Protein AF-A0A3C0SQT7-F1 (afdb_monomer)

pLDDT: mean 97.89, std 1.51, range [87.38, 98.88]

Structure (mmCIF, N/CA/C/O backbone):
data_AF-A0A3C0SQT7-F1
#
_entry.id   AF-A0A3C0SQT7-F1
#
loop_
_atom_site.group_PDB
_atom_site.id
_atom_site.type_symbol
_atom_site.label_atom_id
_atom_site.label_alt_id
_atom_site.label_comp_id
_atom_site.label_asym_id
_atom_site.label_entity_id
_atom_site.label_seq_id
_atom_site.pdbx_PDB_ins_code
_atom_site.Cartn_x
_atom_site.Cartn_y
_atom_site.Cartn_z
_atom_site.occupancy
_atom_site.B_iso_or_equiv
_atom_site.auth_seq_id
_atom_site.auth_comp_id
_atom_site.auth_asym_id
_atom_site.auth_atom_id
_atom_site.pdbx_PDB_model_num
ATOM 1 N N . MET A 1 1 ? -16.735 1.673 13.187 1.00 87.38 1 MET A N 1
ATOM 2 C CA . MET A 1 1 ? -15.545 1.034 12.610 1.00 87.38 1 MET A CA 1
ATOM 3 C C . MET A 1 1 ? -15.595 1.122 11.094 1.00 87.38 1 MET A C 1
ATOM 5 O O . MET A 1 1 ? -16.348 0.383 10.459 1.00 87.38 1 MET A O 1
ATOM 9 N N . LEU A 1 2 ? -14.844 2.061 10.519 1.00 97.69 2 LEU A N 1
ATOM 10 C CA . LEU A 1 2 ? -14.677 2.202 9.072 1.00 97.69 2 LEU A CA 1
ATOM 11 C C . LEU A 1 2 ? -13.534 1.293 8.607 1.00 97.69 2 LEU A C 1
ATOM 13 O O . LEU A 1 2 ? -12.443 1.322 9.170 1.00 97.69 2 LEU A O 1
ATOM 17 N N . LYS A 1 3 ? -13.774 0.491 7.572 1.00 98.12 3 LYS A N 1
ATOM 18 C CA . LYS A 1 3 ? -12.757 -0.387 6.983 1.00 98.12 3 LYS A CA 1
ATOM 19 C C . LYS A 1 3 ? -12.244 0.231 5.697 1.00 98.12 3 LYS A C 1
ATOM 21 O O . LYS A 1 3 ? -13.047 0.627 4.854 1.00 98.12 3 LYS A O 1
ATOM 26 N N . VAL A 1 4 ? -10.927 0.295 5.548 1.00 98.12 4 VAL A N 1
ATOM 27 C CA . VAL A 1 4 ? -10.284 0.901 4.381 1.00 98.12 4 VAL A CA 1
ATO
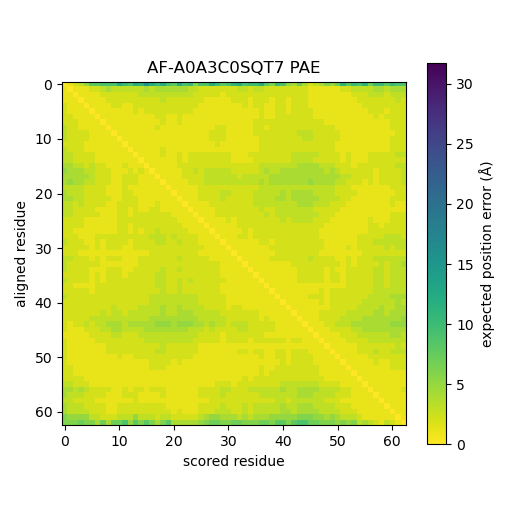M 28 C C . VAL A 1 4 ? -9.250 -0.030 3.766 1.00 98.12 4 VAL A C 1
ATOM 30 O O . VAL A 1 4 ? -8.650 -0.871 4.438 1.00 98.12 4 VAL A O 1
ATOM 33 N N . VAL A 1 5 ? -9.036 0.152 2.469 1.00 98.50 5 VAL A N 1
ATOM 34 C CA . VAL A 1 5 ? -7.926 -0.442 1.728 1.00 98.50 5 VAL A CA 1
ATOM 35 C C . VAL A 1 5 ? -
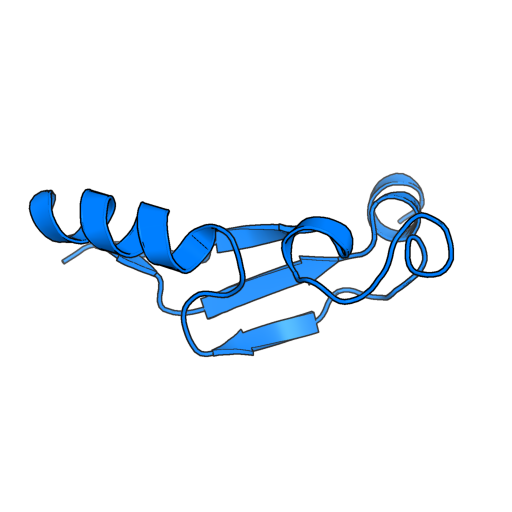6.890 0.650 1.502 1.00 98.50 5 VAL A C 1
ATOM 37 O O . VAL A 1 5 ? -7.234 1.753 1.082 1.00 98.50 5 VAL A O 1
ATOM 40 N N . HIS A 1 6 ? -5.629 0.352 1.796 1.00 98.62 6 HIS A N 1
ATOM 41 C CA . HIS A 1 6 ? -4.522 1.274 1.570 1.00 98.62 6 HIS A CA 1
ATOM 42 C C . HIS A 1 6 ? -3.851 0.939 0.239 1.00 98.62 6 HIS A C 1
ATOM 44 O O . HIS A 1 6 ? -3.412 -0.186 0.040 1.00 98.62 6 HIS A O 1
ATOM 50 N N . TYR A 1 7 ? -3.787 1.888 -0.686 1.00 98.44 7 TYR A N 1
ATOM 51 C CA . TYR A 1 7 ? -3.045 1.711 -1.932 1.00 98.44 7 TYR A CA 1
ATOM 52 C C . TYR A 1 7 ? -1.645 2.305 -1.789 1.00 98.44 7 TYR A C 1
ATOM 54 O O . TYR A 1 7 ? -1.514 3.439 -1.329 1.00 98.44 7 TYR A O 1
ATOM 62 N N . ILE A 1 8 ? -0.621 1.562 -2.202 1.00 98.56 8 ILE A N 1
ATOM 63 C CA . ILE A 1 8 ? 0.767 2.033 -2.261 1.00 98.56 8 ILE A CA 1
ATOM 64 C C . ILE A 1 8 ? 1.472 1.499 -3.508 1.00 98.56 8 ILE A C 1
ATOM 66 O O . ILE A 1 8 ? 1.030 0.525 -4.114 1.00 98.56 8 ILE A O 1
ATOM 70 N N . ASN A 1 9 ? 2.598 2.111 -3.864 1.00 98.56 9 ASN A N 1
ATOM 71 C CA . ASN A 1 9 ? 3.435 1.614 -4.947 1.00 98.56 9 ASN A CA 1
ATOM 72 C C . ASN A 1 9 ? 4.402 0.500 -4.497 1.00 98.56 9 ASN A C 1
ATOM 74 O O . ASN A 1 9 ? 4.518 0.185 -3.305 1.00 98.56 9 ASN A O 1
ATOM 78 N N . GLN A 1 10 ? 5.135 -0.080 -5.449 1.00 98.56 10 GLN A N 1
ATOM 79 C CA . GLN A 1 10 ? 6.132 -1.131 -5.217 1.00 98.56 10 GLN A CA 1
ATOM 80 C C . GLN A 1 10 ? 7.237 -0.714 -4.235 1.00 98.56 10 GLN A C 1
ATOM 82 O O . GLN A 1 10 ? 7.715 -1.542 -3.452 1.00 98.56 10 GLN A O 1
ATOM 87 N N . PHE A 1 11 ? 7.622 0.566 -4.252 1.00 98.38 11 PHE A N 1
ATOM 88 C CA . PHE A 1 11 ? 8.700 1.092 -3.422 1.00 98.38 11 PHE A CA 1
ATOM 89 C C . PHE A 1 11 ? 8.285 1.131 -1.952 1.00 98.38 11 PHE A C 1
ATOM 91 O O . PHE A 1 11 ? 8.941 0.533 -1.097 1.00 98.38 11 PHE A O 1
ATOM 98 N N . TYR A 1 12 ? 7.140 1.748 -1.649 1.00 98.38 12 TYR A N 1
ATOM 99 C CA . TYR A 1 12 ? 6.596 1.786 -0.290 1.00 98.38 12 TYR A CA 1
ATOM 100 C C . TYR A 1 12 ? 6.174 0.403 0.217 1.00 98.38 12 TYR A C 1
ATOM 102 O O . TYR A 1 12 ? 6.143 0.179 1.429 1.00 98.38 12 TYR A O 1
ATOM 110 N N . ALA A 1 13 ? 5.888 -0.536 -0.686 1.00 98.19 13 ALA A N 1
ATOM 111 C CA . ALA A 1 13 ? 5.644 -1.932 -0.347 1.00 98.19 13 ALA A CA 1
ATOM 112 C C . ALA A 1 13 ? 6.920 -2.741 -0.041 1.00 98.19 13 ALA A C 1
ATOM 114 O O . ALA A 1 13 ? 6.815 -3.890 0.397 1.00 98.19 13 ALA A O 1
ATOM 115 N N . GLY A 1 14 ? 8.113 -2.175 -0.264 1.00 97.88 14 GLY A N 1
ATOM 116 C CA . GLY A 1 14 ? 9.396 -2.851 -0.060 1.00 97.88 14 GLY A CA 1
ATOM 117 C C . GLY A 1 14 ? 9.698 -3.941 -1.094 1.00 97.88 14 GLY A C 1
ATOM 118 O O . GLY A 1 14 ? 10.443 -4.869 -0.791 1.00 97.88 14 GLY A O 1
ATOM 119 N N . ILE A 1 15 ? 9.098 -3.868 -2.289 1.00 97.94 15 ILE A N 1
ATOM 120 C CA . ILE A 1 15 ? 9.286 -4.859 -3.362 1.00 97.94 15 ILE A CA 1
ATOM 121 C C . ILE A 1 15 ? 10.539 -4.554 -4.198 1.00 97.94 15 ILE A C 1
ATOM 123 O O . ILE A 1 15 ? 11.209 -5.482 -4.649 1.00 97.94 15 ILE A O 1
ATOM 127 N N . GLY A 1 16 ? 10.861 -3.274 -4.393 1.00 97.94 16 GLY A N 1
ATOM 128 C CA . GLY A 1 16 ? 12.006 -2.808 -5.179 1.00 97.94 16 GLY A CA 1
ATOM 129 C C . GLY A 1 16 ? 11.825 -1.366 -5.648 1.00 97.94 16 GLY A C 1
ATOM 130 O O . GLY A 1 16 ? 10.815 -0.739 -5.331 1.00 97.94 16 GLY A O 1
ATOM 131 N N . GLY A 1 17 ? 12.810 -0.836 -6.367 1.00 97.88 17 GLY A N 1
ATOM 132 C CA . GLY A 1 17 ? 12.774 0.496 -6.970 1.00 97.88 17 GLY A CA 1
ATOM 133 C C . GLY A 1 17 ? 12.181 0.485 -8.381 1.00 97.88 17 GLY A C 1
ATOM 134 O O . GLY A 1 17 ? 11.175 -0.178 -8.650 1.00 97.88 17 GLY A O 1
ATOM 135 N N . GLU A 1 18 ? 12.820 1.228 -9.284 1.00 97.56 18 GLU A N 1
ATOM 136 C CA . GLU A 1 18 ? 12.448 1.329 -10.703 1.00 97.56 18 GLU A CA 1
ATOM 137 C C . GLU A 
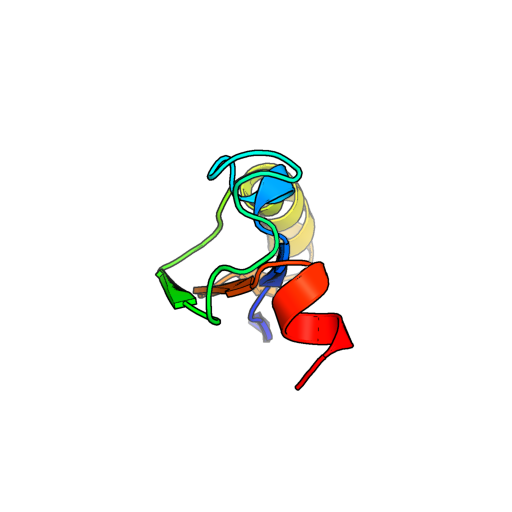1 18 ? 12.44
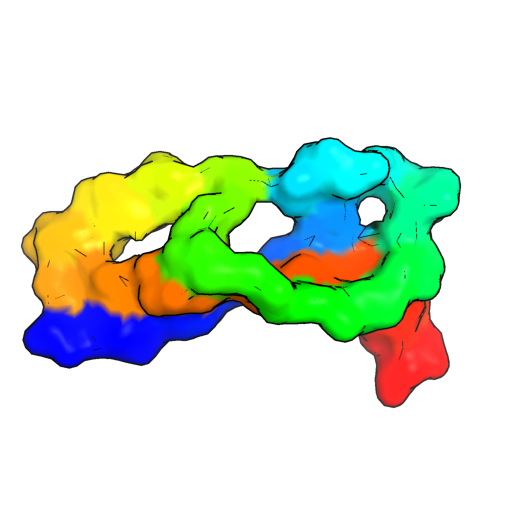0 -0.039 -11.402 1.00 97.56 18 GLU A C 1
ATOM 139 O O . GLU A 1 18 ? 11.586 -0.316 -12.235 1.00 97.56 18 GLU A O 1
ATOM 144 N N . GLU A 1 19 ? 13.319 -0.963 -11.004 1.00 98.12 19 GLU A N 1
ATOM 145 C CA . GLU A 1 19 ? 13.393 -2.316 -11.570 1.00 98.12 19 GLU A CA 1
ATOM 146 C C . GLU A 1 19 ? 12.154 -3.181 -11.278 1.00 98.12 19 GLU A C 1
ATOM 148 O O . GLU A 1 19 ? 12.017 -4.286 -11.812 1.00 98.12 19 GLU A O 1
ATOM 153 N N . LYS A 1 20 ? 11.266 -2.699 -10.401 1.00 98.38 20 LYS A N 1
ATOM 154 C CA . LYS A 1 20 ? 9.973 -3.303 -10.067 1.00 98.38 20 LYS A CA 1
ATOM 155 C C . LYS A 1 20 ? 8.788 -2.385 -10.382 1.00 98.38 20 LYS A C 1
ATOM 157 O O . LYS A 1 20 ? 7.673 -2.710 -9.982 1.00 98.38 20 LYS A O 1
ATOM 162 N N . ALA A 1 21 ? 8.984 -1.275 -11.092 1.00 98.31 21 ALA A N 1
ATOM 163 C CA . ALA A 1 21 ? 7.905 -0.337 -11.405 1.00 98.31 21 ALA A CA 1
ATOM 164 C C . ALA A 1 21 ? 6.836 -0.913 -12.359 1.00 98.31 21 ALA A C 1
ATOM 166 O O . ALA A 1 21 ? 5.732 -0.380 -12.425 1.00 98.31 21 ALA A O 1
ATOM 167 N N . ASP A 1 22 ? 7.108 -2.041 -13.023 1.00 98.38 22 ASP A N 1
ATOM 168 C CA . ASP A 1 22 ? 6.175 -2.697 -13.956 1.00 98.38 22 ASP A CA 1
ATOM 169 C C . ASP A 1 22 ? 5.348 -3.836 -13.329 1.00 98.38 22 ASP A C 1
ATOM 171 O O . ASP A 1 22 ? 4.647 -4.569 -14.036 1.00 98.38 22 ASP A O 1
ATOM 175 N N . ILE A 1 23 ? 5.443 -4.061 -12.011 1.00 98.50 23 ILE A N 1
ATOM 176 C CA . ILE A 1 23 ? 4.671 -5.141 -11.382 1.00 98.50 23 ILE A CA 1
ATOM 177 C C . ILE A 1 23 ? 3.167 -4.868 -11.489 1.00 98.50 23 ILE A C 1
ATOM 179 O O . ILE A 1 23 ? 2.687 -3.758 -11.253 1.00 98.50 23 ILE A O 1
ATOM 183 N N . LYS A 1 24 ? 2.414 -5.925 -11.796 1.00 98.56 24 LYS A N 1
ATOM 184 C CA . LYS A 1 24 ? 0.951 -5.884 -11.820 1.00 98.56 24 LYS A CA 1
ATOM 185 C C . LYS A 1 24 ? 0.385 -5.615 -10.419 1.00 98.56 24 LYS A C 1
ATOM 187 O O . LYS A 1 24 ? 1.037 -5.974 -9.436 1.00 98.56 24 LYS A O 1
ATOM 192 N N . PRO A 1 25 ? -0.844 -5.077 -10.323 1.00 98.38 25 PRO A N 1
ATOM 193 C CA . PRO A 1 25 ? -1.540 -4.937 -9.060 1.00 98.38 25 PRO A CA 1
ATOM 194 C C . PRO A 1 25 ? -1.627 -6.271 -8.312 1.00 98.38 25 PRO A C 1
ATOM 196 O O . PRO A 1 25 ? -2.069 -7.277 -8.871 1.00 98.38 25 PRO A O 1
ATOM 199 N N . GLU A 1 26 ? -1.262 -6.265 -7.036 1.00 98.50 26 GLU A N 1
ATOM 200 C CA . GLU A 1 26 ? -1.478 -7.365 -6.103 1.00 98.50 26 GLU A CA 1
ATOM 201 C C . GLU A 1 26 ? -2.125 -6.865 -4.808 1.00 98.50 26 GLU A C 1
ATOM 203 O O . GLU A 1 26 ? -2.043 -5.689 -4.451 1.00 98.50 26 GLU A O 1
ATOM 208 N N . VAL A 1 27 ? -2.790 -7.772 -4.096 1.00 98.69 27 VAL A N 1
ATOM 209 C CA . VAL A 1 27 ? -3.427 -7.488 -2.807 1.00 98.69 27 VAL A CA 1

= = = = =

- [What the task asks]: Your job is to print exactly the lines that run from the top of the entries through the line with "ATOM 19 C C", and no others.

- [Solution to this problem]:
Protein AF-A0A3C0SQT7-F1 (afdb_monomer)

pLDDT: mean 97.89, std 1.51, range [87.38, 98.88]

Structure (mmCIF, N/CA/C/O backbone):
data_AF-A0A3C0SQT7-F1
#
_entry.id   AF-A0A3C0SQT7-F1
#
loop_
_atom_site.group_PDB
_atom_site.id
_atom_site.type_symbol
_atom_site.label_atom_id
_atom_site.label_alt_id
_atom_site.label_comp_id
_atom_site.label_asym_id
_atom_site.label_entity_id
_atom_site.label_seq_id
_atom_site.pdbx_PDB_ins_code
_atom_site.Cartn_x
_atom_site.Cartn_y
_atom_site.Cartn_z
_atom_site.occupancy
_atom_site.B_iso_or_equiv
_atom_site.auth_seq_id
_atom_site.auth_comp_id
_atom_site.auth_asym_id
_atom_site.auth_atom_id
_atom_site.pdbx_PDB_model_num
ATOM 1 N N . MET A 1 1 ? -16.735 1.673 13.187 1.00 87.38 1 MET A N 1
ATOM 2 C CA . MET A 1 1 ? -15.545 1.034 12.610 1.00 87.38 1 MET A CA 1
ATOM 3 C C . MET A 1 1 ? -15.595 1.122 11.094 1.00 87.38 1 MET A C 1
ATOM 5 O O . MET A 1 1 ? -16.348 0.383 10.459 1.00 87.38 1 MET A O 1
ATOM 9 N N . LEU A 1 2 ? -14.844 2.061 10.519 1.00 97.69 2 LEU A N 1
ATOM 10 C CA . LEU A 1 2 ? -14.677 2.202 9.072 1.00 97.69 2 LEU A CA 1
ATOM 11 C C . LEU A 1 2 ? -13.534 1.293 8.607 1.00 97.69 2 LEU A C 1
ATOM 13 O O . LEU A 1 2 ? -12.443 1.322 9.170 1.00 97.69 2 LEU A O 1
ATOM 17 N N . LYS A 1 3 ? -13.774 0.491 7.572 1.00 98.12 3 LYS A N 1
ATOM 18 C CA . LYS A 1 3 ? -12.757 -0.387 6.983 1.00 98.12 3 LYS A CA 1
ATOM 19 C C . LYS A 1 3 ? -12.244 0.231 5.697 1.00 98.12 3 LYS A C 1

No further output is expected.